"""

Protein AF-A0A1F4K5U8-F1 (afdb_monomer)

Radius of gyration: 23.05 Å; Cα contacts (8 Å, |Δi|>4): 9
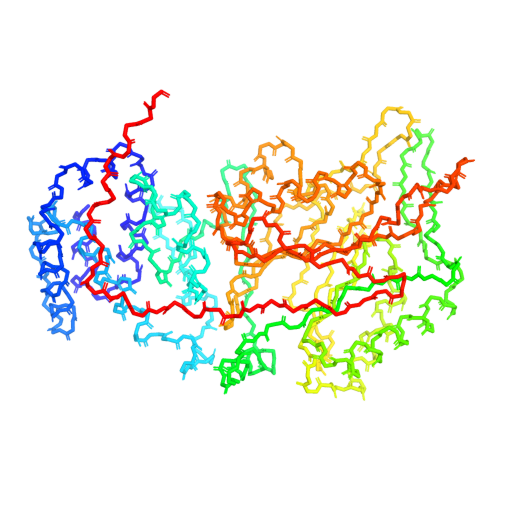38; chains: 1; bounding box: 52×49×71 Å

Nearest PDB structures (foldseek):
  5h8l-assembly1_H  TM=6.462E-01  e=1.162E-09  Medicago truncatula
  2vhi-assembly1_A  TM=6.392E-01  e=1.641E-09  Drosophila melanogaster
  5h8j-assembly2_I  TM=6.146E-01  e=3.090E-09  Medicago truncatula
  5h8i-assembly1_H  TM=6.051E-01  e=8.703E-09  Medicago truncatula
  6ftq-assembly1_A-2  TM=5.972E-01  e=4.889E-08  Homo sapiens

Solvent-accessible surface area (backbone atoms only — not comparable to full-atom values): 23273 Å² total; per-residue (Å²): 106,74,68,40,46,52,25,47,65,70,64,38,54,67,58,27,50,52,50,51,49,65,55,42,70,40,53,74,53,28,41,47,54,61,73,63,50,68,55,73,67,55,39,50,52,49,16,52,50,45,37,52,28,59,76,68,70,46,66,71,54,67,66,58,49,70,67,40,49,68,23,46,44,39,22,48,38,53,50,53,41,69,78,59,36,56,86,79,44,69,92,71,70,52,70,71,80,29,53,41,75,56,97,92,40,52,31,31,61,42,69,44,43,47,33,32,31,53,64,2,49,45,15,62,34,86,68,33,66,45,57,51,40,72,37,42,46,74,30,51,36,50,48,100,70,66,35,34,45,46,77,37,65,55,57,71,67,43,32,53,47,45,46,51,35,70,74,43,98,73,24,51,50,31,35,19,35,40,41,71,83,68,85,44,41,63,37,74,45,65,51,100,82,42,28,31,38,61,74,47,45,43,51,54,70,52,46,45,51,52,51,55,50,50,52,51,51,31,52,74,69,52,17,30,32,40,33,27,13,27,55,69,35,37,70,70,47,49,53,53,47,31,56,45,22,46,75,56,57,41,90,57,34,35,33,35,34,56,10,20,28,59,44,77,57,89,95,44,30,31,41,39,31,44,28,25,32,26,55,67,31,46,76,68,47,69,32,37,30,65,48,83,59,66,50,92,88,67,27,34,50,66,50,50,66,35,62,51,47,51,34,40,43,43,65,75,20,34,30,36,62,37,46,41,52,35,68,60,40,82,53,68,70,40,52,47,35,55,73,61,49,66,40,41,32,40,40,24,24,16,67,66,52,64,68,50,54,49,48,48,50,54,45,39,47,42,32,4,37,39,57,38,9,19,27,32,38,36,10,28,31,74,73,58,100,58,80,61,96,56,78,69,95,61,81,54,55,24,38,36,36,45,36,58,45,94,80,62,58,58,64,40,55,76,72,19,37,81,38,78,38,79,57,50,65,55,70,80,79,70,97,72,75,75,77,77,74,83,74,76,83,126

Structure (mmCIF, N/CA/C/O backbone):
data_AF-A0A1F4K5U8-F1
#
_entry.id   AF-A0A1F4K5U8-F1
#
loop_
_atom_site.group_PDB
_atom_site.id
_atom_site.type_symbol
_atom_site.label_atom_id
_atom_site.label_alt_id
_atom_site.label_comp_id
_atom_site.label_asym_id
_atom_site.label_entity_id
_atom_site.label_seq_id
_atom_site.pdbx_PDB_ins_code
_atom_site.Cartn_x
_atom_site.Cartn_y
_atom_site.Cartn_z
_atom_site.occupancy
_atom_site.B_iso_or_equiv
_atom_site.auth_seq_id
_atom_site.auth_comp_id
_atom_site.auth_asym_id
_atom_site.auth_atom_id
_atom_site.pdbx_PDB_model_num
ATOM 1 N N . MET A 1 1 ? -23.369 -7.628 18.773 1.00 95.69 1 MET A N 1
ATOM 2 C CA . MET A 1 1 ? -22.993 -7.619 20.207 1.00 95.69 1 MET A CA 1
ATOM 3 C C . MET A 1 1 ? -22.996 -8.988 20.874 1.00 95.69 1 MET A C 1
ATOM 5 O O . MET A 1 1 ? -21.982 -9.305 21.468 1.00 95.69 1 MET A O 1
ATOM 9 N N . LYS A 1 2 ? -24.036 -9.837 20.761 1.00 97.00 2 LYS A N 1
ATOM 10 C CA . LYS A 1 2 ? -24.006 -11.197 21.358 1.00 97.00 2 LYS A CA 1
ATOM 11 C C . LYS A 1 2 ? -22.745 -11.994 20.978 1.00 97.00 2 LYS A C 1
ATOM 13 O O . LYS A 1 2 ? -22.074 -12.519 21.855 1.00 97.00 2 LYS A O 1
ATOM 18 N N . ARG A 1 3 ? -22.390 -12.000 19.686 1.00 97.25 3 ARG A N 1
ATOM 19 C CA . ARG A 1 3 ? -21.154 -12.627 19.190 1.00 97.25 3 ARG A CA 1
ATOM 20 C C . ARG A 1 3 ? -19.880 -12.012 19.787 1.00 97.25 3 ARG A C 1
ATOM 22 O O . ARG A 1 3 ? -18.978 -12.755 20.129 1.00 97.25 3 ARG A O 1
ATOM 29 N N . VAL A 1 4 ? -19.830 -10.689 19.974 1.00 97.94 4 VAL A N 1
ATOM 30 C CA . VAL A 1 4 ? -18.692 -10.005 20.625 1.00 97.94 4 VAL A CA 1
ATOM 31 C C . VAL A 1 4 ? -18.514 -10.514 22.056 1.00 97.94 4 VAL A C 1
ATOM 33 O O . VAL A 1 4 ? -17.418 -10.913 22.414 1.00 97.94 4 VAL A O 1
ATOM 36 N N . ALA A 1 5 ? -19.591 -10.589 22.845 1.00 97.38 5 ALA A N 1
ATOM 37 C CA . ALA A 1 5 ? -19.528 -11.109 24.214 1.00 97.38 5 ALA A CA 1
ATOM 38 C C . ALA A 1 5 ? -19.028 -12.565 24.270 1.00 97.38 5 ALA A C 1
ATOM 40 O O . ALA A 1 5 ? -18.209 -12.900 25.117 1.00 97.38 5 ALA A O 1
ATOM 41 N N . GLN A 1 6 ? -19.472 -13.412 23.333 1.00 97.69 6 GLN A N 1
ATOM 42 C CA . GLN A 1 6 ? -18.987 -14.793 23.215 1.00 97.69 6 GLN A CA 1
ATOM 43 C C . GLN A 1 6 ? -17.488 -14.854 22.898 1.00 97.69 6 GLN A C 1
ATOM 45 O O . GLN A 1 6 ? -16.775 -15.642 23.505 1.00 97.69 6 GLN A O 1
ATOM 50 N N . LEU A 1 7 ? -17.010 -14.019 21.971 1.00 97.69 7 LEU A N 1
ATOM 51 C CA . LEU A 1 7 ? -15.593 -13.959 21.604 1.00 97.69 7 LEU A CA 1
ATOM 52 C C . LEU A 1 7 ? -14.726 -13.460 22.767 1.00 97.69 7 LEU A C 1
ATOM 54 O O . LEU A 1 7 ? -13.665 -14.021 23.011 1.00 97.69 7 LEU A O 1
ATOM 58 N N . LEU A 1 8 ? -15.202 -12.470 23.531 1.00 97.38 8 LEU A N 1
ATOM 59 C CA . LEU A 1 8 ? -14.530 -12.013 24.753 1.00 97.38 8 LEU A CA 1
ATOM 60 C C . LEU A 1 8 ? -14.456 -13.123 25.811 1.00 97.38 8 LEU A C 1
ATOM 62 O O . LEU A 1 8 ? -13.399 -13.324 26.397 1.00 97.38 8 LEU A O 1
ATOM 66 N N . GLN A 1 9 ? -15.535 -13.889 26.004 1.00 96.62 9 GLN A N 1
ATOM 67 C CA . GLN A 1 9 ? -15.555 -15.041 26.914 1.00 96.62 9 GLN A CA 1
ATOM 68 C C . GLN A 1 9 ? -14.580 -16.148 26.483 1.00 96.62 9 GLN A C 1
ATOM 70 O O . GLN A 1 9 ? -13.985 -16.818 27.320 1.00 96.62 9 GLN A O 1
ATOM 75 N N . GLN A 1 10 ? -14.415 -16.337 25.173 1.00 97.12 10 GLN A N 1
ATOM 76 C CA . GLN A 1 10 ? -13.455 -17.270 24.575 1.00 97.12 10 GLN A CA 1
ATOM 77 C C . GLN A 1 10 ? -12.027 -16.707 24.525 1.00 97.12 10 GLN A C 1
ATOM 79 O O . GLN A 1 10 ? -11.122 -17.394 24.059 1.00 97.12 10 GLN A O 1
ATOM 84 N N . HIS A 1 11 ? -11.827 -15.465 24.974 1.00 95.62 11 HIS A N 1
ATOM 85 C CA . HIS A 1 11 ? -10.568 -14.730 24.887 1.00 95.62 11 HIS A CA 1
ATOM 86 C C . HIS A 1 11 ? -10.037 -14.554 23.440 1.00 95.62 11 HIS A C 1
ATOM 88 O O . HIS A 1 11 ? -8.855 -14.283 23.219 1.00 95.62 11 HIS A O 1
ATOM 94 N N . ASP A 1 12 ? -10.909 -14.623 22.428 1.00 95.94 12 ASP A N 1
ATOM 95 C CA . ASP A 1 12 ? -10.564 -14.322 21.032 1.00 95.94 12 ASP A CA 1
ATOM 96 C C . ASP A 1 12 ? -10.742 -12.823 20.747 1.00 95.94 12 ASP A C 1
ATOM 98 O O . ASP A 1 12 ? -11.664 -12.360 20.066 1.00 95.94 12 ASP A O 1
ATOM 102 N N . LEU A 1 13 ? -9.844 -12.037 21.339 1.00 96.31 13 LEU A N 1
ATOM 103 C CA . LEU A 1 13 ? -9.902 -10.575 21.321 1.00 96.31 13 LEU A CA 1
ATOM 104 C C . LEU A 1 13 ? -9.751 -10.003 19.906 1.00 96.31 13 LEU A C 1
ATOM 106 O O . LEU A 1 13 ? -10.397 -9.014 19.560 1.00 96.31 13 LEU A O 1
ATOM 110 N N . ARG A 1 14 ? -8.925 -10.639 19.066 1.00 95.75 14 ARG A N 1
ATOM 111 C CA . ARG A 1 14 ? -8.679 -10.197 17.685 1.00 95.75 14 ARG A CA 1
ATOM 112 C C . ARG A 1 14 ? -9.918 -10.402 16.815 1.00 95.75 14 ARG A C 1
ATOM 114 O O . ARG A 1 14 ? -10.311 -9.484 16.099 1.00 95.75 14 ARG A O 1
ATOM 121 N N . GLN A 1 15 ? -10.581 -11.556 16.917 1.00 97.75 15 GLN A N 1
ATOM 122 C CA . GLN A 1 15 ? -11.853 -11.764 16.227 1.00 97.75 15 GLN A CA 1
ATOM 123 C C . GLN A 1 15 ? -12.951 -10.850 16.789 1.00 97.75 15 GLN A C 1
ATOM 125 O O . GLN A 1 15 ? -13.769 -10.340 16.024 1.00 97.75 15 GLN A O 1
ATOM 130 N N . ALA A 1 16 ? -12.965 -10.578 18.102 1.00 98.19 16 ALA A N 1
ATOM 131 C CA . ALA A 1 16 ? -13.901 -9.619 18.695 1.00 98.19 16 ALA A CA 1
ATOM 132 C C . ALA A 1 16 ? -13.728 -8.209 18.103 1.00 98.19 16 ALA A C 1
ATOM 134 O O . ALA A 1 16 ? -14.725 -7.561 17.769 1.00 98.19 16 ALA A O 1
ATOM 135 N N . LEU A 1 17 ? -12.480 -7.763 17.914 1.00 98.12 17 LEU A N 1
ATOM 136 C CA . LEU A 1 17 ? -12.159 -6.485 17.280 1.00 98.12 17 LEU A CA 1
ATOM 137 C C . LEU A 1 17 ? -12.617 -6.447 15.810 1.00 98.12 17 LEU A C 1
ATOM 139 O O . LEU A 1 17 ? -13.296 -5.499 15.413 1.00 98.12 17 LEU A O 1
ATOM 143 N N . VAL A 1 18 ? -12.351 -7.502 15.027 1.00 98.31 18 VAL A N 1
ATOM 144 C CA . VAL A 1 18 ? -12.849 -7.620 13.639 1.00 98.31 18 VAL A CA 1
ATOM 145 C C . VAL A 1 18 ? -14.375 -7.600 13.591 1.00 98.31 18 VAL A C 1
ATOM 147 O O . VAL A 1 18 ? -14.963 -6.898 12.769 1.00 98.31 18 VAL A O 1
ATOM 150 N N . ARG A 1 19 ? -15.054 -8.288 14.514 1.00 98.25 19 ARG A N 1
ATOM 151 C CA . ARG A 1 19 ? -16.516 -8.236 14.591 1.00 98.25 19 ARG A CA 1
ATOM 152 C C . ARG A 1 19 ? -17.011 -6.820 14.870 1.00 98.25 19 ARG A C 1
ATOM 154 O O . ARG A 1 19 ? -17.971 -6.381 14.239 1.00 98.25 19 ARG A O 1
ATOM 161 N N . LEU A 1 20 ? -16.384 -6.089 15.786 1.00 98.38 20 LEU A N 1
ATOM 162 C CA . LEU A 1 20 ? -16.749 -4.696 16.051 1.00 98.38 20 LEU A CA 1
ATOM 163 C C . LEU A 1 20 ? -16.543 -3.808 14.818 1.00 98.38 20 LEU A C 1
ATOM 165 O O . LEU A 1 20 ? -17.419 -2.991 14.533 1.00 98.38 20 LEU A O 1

"""

BRIEF: Give back exactly the lines above starting at the line where "ATOM 22 O O" appears and ending at the line where "ATOM 31 C C" appears, both included, with no other lines.

FINAL ANSWER:
ATOM 22 O O . ARG A 1 3 ? -18.978 -12.755 20.129 1.00 97.25 3 ARG A O 1
ATOM 29 N N . VAL A 1 4 ? -19.830 -10.689 19.974 1.00 97.94 4 VAL A N 1
ATOM 30 C CA . VAL A 1 4 ? -18.692 -10.005 20.625 1.00 97.94 4 VAL A CA 1
ATOM 31 C C . VAL A 1 4 ? -18.514 -10.514 22.056 1.00 97.94 4 VAL A C 1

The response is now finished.